== ABOUT THIS EXERCISE ==
Only the lines below starting at the one that contains "ATOM 63 C C" and ending at the one that contains "ATOM 125 N N" are to be reproduced, exactly and with both ends kept.

== EXTRACTED INFORMATION ==
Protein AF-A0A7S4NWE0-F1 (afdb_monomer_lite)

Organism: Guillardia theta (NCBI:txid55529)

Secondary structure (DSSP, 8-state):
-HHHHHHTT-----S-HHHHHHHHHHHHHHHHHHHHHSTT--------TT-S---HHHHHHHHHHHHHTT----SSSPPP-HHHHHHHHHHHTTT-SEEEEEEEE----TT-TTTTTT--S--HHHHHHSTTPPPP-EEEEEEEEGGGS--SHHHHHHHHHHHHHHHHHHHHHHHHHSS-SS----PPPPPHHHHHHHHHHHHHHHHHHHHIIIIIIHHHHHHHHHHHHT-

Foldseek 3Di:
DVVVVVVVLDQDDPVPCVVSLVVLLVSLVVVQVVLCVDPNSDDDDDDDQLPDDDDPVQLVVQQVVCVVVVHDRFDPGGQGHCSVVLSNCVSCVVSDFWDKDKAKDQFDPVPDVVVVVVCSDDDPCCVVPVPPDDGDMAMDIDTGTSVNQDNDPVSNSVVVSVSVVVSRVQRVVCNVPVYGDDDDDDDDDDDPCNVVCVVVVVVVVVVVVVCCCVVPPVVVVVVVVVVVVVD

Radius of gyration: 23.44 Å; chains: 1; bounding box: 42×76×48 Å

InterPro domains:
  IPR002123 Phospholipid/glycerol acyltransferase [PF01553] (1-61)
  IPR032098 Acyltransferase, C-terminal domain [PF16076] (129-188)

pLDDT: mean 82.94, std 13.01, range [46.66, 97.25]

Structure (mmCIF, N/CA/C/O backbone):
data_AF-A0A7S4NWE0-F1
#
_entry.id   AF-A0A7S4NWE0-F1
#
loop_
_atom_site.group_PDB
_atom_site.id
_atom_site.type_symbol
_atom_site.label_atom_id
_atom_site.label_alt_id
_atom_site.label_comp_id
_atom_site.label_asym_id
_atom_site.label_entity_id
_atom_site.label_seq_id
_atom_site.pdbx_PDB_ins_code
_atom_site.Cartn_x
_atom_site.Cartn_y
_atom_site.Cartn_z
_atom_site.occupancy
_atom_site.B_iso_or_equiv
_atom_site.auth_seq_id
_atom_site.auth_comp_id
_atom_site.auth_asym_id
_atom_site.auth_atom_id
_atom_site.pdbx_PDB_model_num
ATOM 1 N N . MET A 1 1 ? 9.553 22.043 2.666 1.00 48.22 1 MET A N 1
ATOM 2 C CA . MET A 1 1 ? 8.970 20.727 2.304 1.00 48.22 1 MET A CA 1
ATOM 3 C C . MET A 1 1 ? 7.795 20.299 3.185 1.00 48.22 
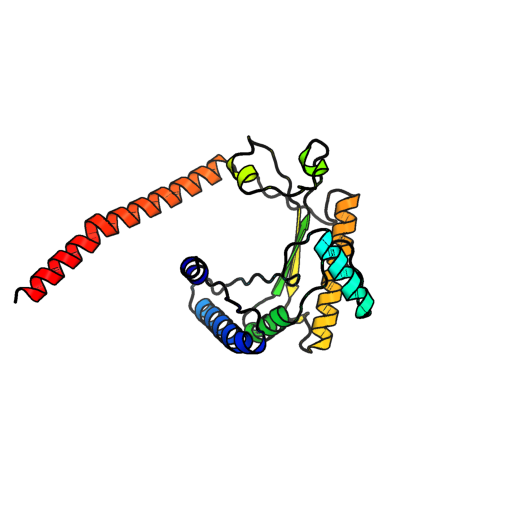1 MET A C 1
ATOM 5 O O . MET A 1 1 ? 6.802 19.874 2.621 1.00 48.22 1 MET A O 1
ATOM 9 N N . GLY A 1 2 ? 7.837 20.423 4.521 1.00 52.56 2 GLY A N 1
ATOM 10 C CA . GLY A 1 2 ? 6.732 19.976 5.399 1.00 52.56 2 GLY A CA 1
ATOM 11 C C . GLY A 1 2 ? 5.354 20.596 5.103 1.00 52.56 2 GLY A C 1
ATOM 12 O O . GLY A 1 2 ? 4.348 19.901 5.122 1.00 52.56 2 GLY A O 1
ATOM 13 N N . TRP A 1 3 ? 5.294 21.875 4.732 1.00 50.47 3 TRP A N 1
ATOM 14 C CA . TRP A 1 3 ? 4.029 22.523 4.363 1.00 50.47 3 TRP A CA 1
ATOM 15 C C . TRP A 1 3 ? 3.356 21.899 3.130 1.00 50.47 3 TRP A C 1
ATOM 17 O O . TRP A 1 3 ? 2.154 21.671 3.153 1.00 50.47 3 TRP A O 1
ATOM 27 N N . PHE A 1 4 ? 4.124 21.537 2.098 1.00 48.88 4 PHE A N 1
ATOM 28 C CA . PHE A 1 4 ? 3.604 20.914 0.873 1.00 48.88 4 PHE A CA 1
ATOM 29 C C . PHE A 1 4 ? 2.901 19.576 1.157 1.00 48.88 4 PHE A C 1
ATOM 31 O O . PHE A 1 4 ? 1.778 19.346 0.722 1.00 48.88 4 PHE A O 1
ATOM 38 N N . TRP A 1 5 ? 3.522 18.725 1.971 1.00 56.56 5 TRP A N 1
ATOM 39 C CA . TRP A 1 5 ? 2.954 17.436 2.376 1.00 56.56 5 TRP A CA 1
ATOM 40 C C . TRP A 1 5 ? 1.729 17.586 3.295 1.00 56.56 5 TRP A C 1
ATOM 42 O O . TRP A 1 5 ? 0.813 16.770 3.228 1.00 56.56 5 TRP A O 1
ATOM 52 N N . LYS A 1 6 ? 1.667 18.661 4.097 1.00 56.69 6 LYS A N 1
ATOM 53 C CA . LYS A 1 6 ? 0.488 19.002 4.909 1.00 56.69 6 LYS A CA 1
ATOM 54 C C . LYS A 1 6 ? -0.712 19.384 4.037 1.00 56.69 6 LYS A C 1
ATOM 56 O O . LYS A 1 6 ? -1.824 18.975 4.349 1.00 56.69 6 LYS A O 1
ATOM 61 N N . PHE A 1 7 ? -0.493 20.099 2.930 1.00 58.25 7 PHE A N 1
ATOM 62 C CA . PHE A 1 7 ? -1.552 20.409 1.957 1.00 58.25 7 PHE A CA 1
ATOM 63 C C . PHE A 1 7 ? -2.043 19.176 1.189 1.00 58.25 7 PHE A C 1
ATOM 65 O O . PHE A 1 7 ? -3.201 19.129 0.790 1.00 58.25 7 PHE A O 1
ATOM 72 N N . LEU A 1 8 ? -1.196 18.156 1.038 1.00 59.97 8 LEU A N 1
ATOM 73 C CA . LEU A 1 8 ? -1.569 16.869 0.449 1.00 59.97 8 LEU A CA 1
ATOM 74 C C . LEU A 1 8 ? -2.232 15.901 1.454 1.00 59.97 8 LEU A C 1
ATOM 76 O O . LEU A 1 8 ? -2.437 14.739 1.119 1.00 59.97 8 LEU A O 1
ATOM 80 N N . ASN A 1 9 ? -2.555 16.356 2.675 1.00 62.91 9 ASN A N 1
ATOM 81 C CA . ASN A 1 9 ? -3.126 15.544 3.759 1.00 62.91 9 ASN A CA 1
ATOM 82 C C . ASN A 1 9 ? -2.326 14.262 4.067 1.00 62.91 9 ASN A C 1
ATOM 84 O O . ASN A 1 9 ? -2.896 13.246 4.463 1.00 62.91 9 ASN A O 1
ATOM 88 N N . PHE A 1 10 ? -0.998 14.295 3.905 1.00 66.38 10 PHE A N 1
ATOM 89 C CA . PHE A 1 10 ? -0.163 13.177 4.337 1.00 66.38 10 PHE A CA 1
ATOM 90 C C . PHE A 1 10 ? -0.207 13.056 5.860 1.00 66.38 10 PHE A C 1
ATOM 92 O O . PHE A 1 10 ? 0.029 14.030 6.579 1.00 66.38 10 PHE A O 1
ATOM 99 N N . VAL A 1 11 ? -0.430 11.835 6.348 1.00 63.38 11 VAL A N 1
ATOM 100 C CA . VAL A 1 11 ? -0.290 11.520 7.770 1.00 63.38 11 VAL A CA 1
ATOM 101 C C . VAL A 1 11 ? 1.199 11.466 8.099 1.00 63.38 11 VAL A C 1
ATOM 103 O O . VAL A 1 11 ? 1.904 10.522 7.739 1.00 63.38 11 VAL A O 1
ATOM 106 N N . PHE A 1 12 ? 1.707 12.515 8.742 1.00 62.16 12 PHE A N 1
ATOM 107 C CA . PHE A 1 12 ? 3.101 12.567 9.171 1.00 62.16 12 PHE A CA 1
ATOM 108 C C . PHE A 1 12 ? 3.336 11.669 10.379 1.00 62.16 12 PHE A C 1
ATOM 110 O O . PHE A 1 12 ? 2.603 11.745 11.363 1.00 62.16 12 PHE A O 1
ATOM 117 N N . LEU A 1 13 ? 4.397 10.868 10.300 1.00 65.69 13 LEU A N 1
ATOM 118 C CA . LEU A 1 13 ? 4.828 9.955 11.351 1.00 65.69 13 LEU A CA 1
ATOM 119 C C . LEU A 1 13 ? 6.241 10.327 11.801 1.00 65.69 13 LEU A C 1
ATOM 121 O O . LEU A 1 13 ? 7.145 10.435 10.969 1.00 65.69 13 LEU A O 1
ATOM 125 N N . GLU A 1 14 ? 6.457 10.447 13.108 1.00 64.62 14 GLU A N 1
ATOM 126 C CA . GLU A 1 14 ? 7.784 10.579 13.722 1.00 64.62 14 GLU A CA 1
ATOM 127 C C . GLU A 1 14 ? 8.540 9.241 13.787 1.00 64.62 14 GLU A C 1
ATOM 129 O O . GLU A 1 14 ? 9.685 9.184 14.239 1.00 64.62 14 GLU A O 1
ATOM 134 N N . ARG A 1 15 ? 7.914 8.152 13.314 1.00 69.06 15 ARG A N 1
ATOM 135 C CA . ARG A 1 15 ? 8.409 6.766 13.399 1.00 69.06 15 ARG A CA 1
ATOM 136 C C . ARG A 1 15 ? 8.534 6.285 14.847 1.00 69.06 15 ARG A C 1
ATOM 138 O O . ARG A 1 15 ? 9.287 5.352 15.124 1.00 69.06 15 ARG A O 1
ATOM 145 N N . LYS A 1 16 ? 7.765 6.891 15.756 1.00 75.88 16 LYS A N 1
ATOM 146 C CA . LYS A 1 16 ? 7.618 6.485 17.156 1.00 75.88 16 LYS A CA 1
ATOM 147 C C . LYS A 1 16 ? 6.154 6.163 17.386 1.00 75.88 16 LYS A C 1
ATOM 149 O O . LYS A 1 16 ? 5.351 7.043 17.678 1.00 75.88 16 LYS A O 1
ATOM 154 N N . PHE A 1 17 ? 5.829 4.883 17.238 1.00 73.94 17 PHE A N 1
ATOM 155 C CA . PHE A 1 17 ? 4.457 4.385 17.203 1.00 73.94 17 PHE A CA 1
ATOM 156 C C . PHE A 1 17 ? 3.578 4.914 18.343 1.00 73.94 17 PHE A C 1
ATOM 158 O O . PHE A 1 17 ? 2.470 5.370 18.082 1.00 73.94 17 PHE A O 1
ATOM 165 N N . ASP A 1 18 ? 4.087 4.925 19.575 1.00 76.25 18 ASP A N 1
ATOM 166 C CA . ASP A 1 18 ? 3.304 5.328 20.748 1.00 76.25 18 ASP A CA 1
ATOM 167 C C . ASP A 1 18 ? 2.917 6.813 20.722 1.00 76.25 18 ASP A C 1
ATOM 169 O O . ASP A 1 18 ? 1.817 7.175 21.133 1.00 76.25 18 ASP A O 1
ATOM 173 N N . LYS A 1 19 ? 3.785 7.672 20.171 1.00 76.81 19 LYS A N 1
ATOM 174 C CA . LYS A 1 19 ? 3.497 9.102 19.982 1.00 76.81 19 LYS A CA 1
ATOM 175 C C . LYS A 1 19 ? 2.600 9.342 18.773 1.00 76.81 19 LYS A C 1
ATOM 177 O O . LYS A 1 19 ? 1.680 10.156 18.822 1.00 76.81 19 LYS A O 1
ATOM 182 N N . ASP A 1 20 ? 2.862 8.612 17.693 1.00 80.44 20 ASP A N 1
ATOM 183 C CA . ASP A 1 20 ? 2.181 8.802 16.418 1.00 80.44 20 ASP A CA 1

== RESULT FOR THIS EXERCISE ==
ATOM 63 C C . PHE A 1 7 ? -2.043 19.176 1.189 1.00 58.25 7 PHE A C 1
ATOM 65 O O . PHE A 1 7 ? -3.201 19.129 0.790 1.00 58.25 7 PHE A O 1
ATOM 72 N N . LEU A 1 8 ? -1.196 18.156 1.038 1.00 59.97 8 LEU A N 1
ATOM 73 C CA . LEU A 1 8 ? -1.569 16.869 0.449 1.00 59.97 8 LEU A CA 1
ATOM 74 C C . LEU A 1 8 ? -2.232 15.901 1.454 1.00 59.97 8 LEU A C 1
ATOM 76 O O . LEU A 1 8 ? -2.437 14.739 1.119 1.00 59.97 8 LEU A O 1
ATOM 80 N N . ASN A 1 9 ? -2.555 16.356 2.675 1.00 62.91 9 ASN A N 1
ATOM 81 C CA . ASN A 1 9 ? -3.126 15.544 3.759 1.00 62.91 9 ASN A CA 1
ATOM 82 C C . ASN A 1 9 ? -2.326 14.262 4.067 1.00 62.91 9 ASN A C 1
ATOM 84 O O . ASN A 1 9 ? -2.896 13.246 4.463 1.00 62.91 9 ASN A O 1
ATOM 88 N N . PHE A 1 10 ? -0.998 14.295 3.905 1.00 66.38 10 PHE A N 1
ATOM 89 C CA . PHE A 1 10 ? -0.163 13.177 4.337 1.00 66.38 10 PHE A CA 1
ATOM 90 C C . PHE A 1 10 ? -0.207 13.056 5.860 1.00 66.38 10 PHE A C 1
ATOM 92 O O . PHE A 1 10 ? 0.029 14.030 6.579 1.00 66.38 10 PHE A O 1
ATOM 99 N N . VAL A 1 11 ? -0.430 11.835 6.348 1.00 63.38 11 VAL A N 1
ATOM 100 C CA . VAL A 1 11 ? -0.290 11.520 7.770 1.00 63.38 11 VAL A CA 1
ATOM 101 C C . VAL A 1 11 ? 1.199 11.466 8.099 1.00 63.38 11 VAL A C 1
ATOM 103 O O . VAL A 1 11 ? 1.904 10.522 7.739 1.00 63.38 11 VAL A O 1
ATOM 106 N N . PHE A 1 12 ? 1.707 12.515 8.742 1.00 62.16 12 PHE A N 1
ATOM 107 C CA . PHE A 1 12 ? 3.101 12.567 9.171 1.00 62.16 12 PHE A CA 1
ATOM 108 C C . PHE A 1 12 ? 3.336 11.669 10.379 1.00 62.16 12 PHE A C 1
ATOM 110 O O . PHE A 1 12 ? 2.603 11.745 11.363 1.00 62.16 12 PHE A O 1
ATOM 117 N N . LEU A 1 13 ? 4.397 10.868 10.300 1.00 65.69 13 LEU A N 1
ATOM 118 C CA . LEU A 1 13 ? 4.828 9.955 11.351 1.00 65.69 13 LEU A CA 1
ATOM 119 C C . LEU A 1 13 ? 6.241 10.327 11.801 1.00 65.69 13 LEU A C 1
ATOM 121 O O . LEU A 1 13 ? 7.145 10.435 10.969 1.00 65.69 13 LEU A O 1
ATOM 125 N N . GLU A 1 14 ? 6.457 10.447 13.108 1.00 64.62 14 GLU A N 1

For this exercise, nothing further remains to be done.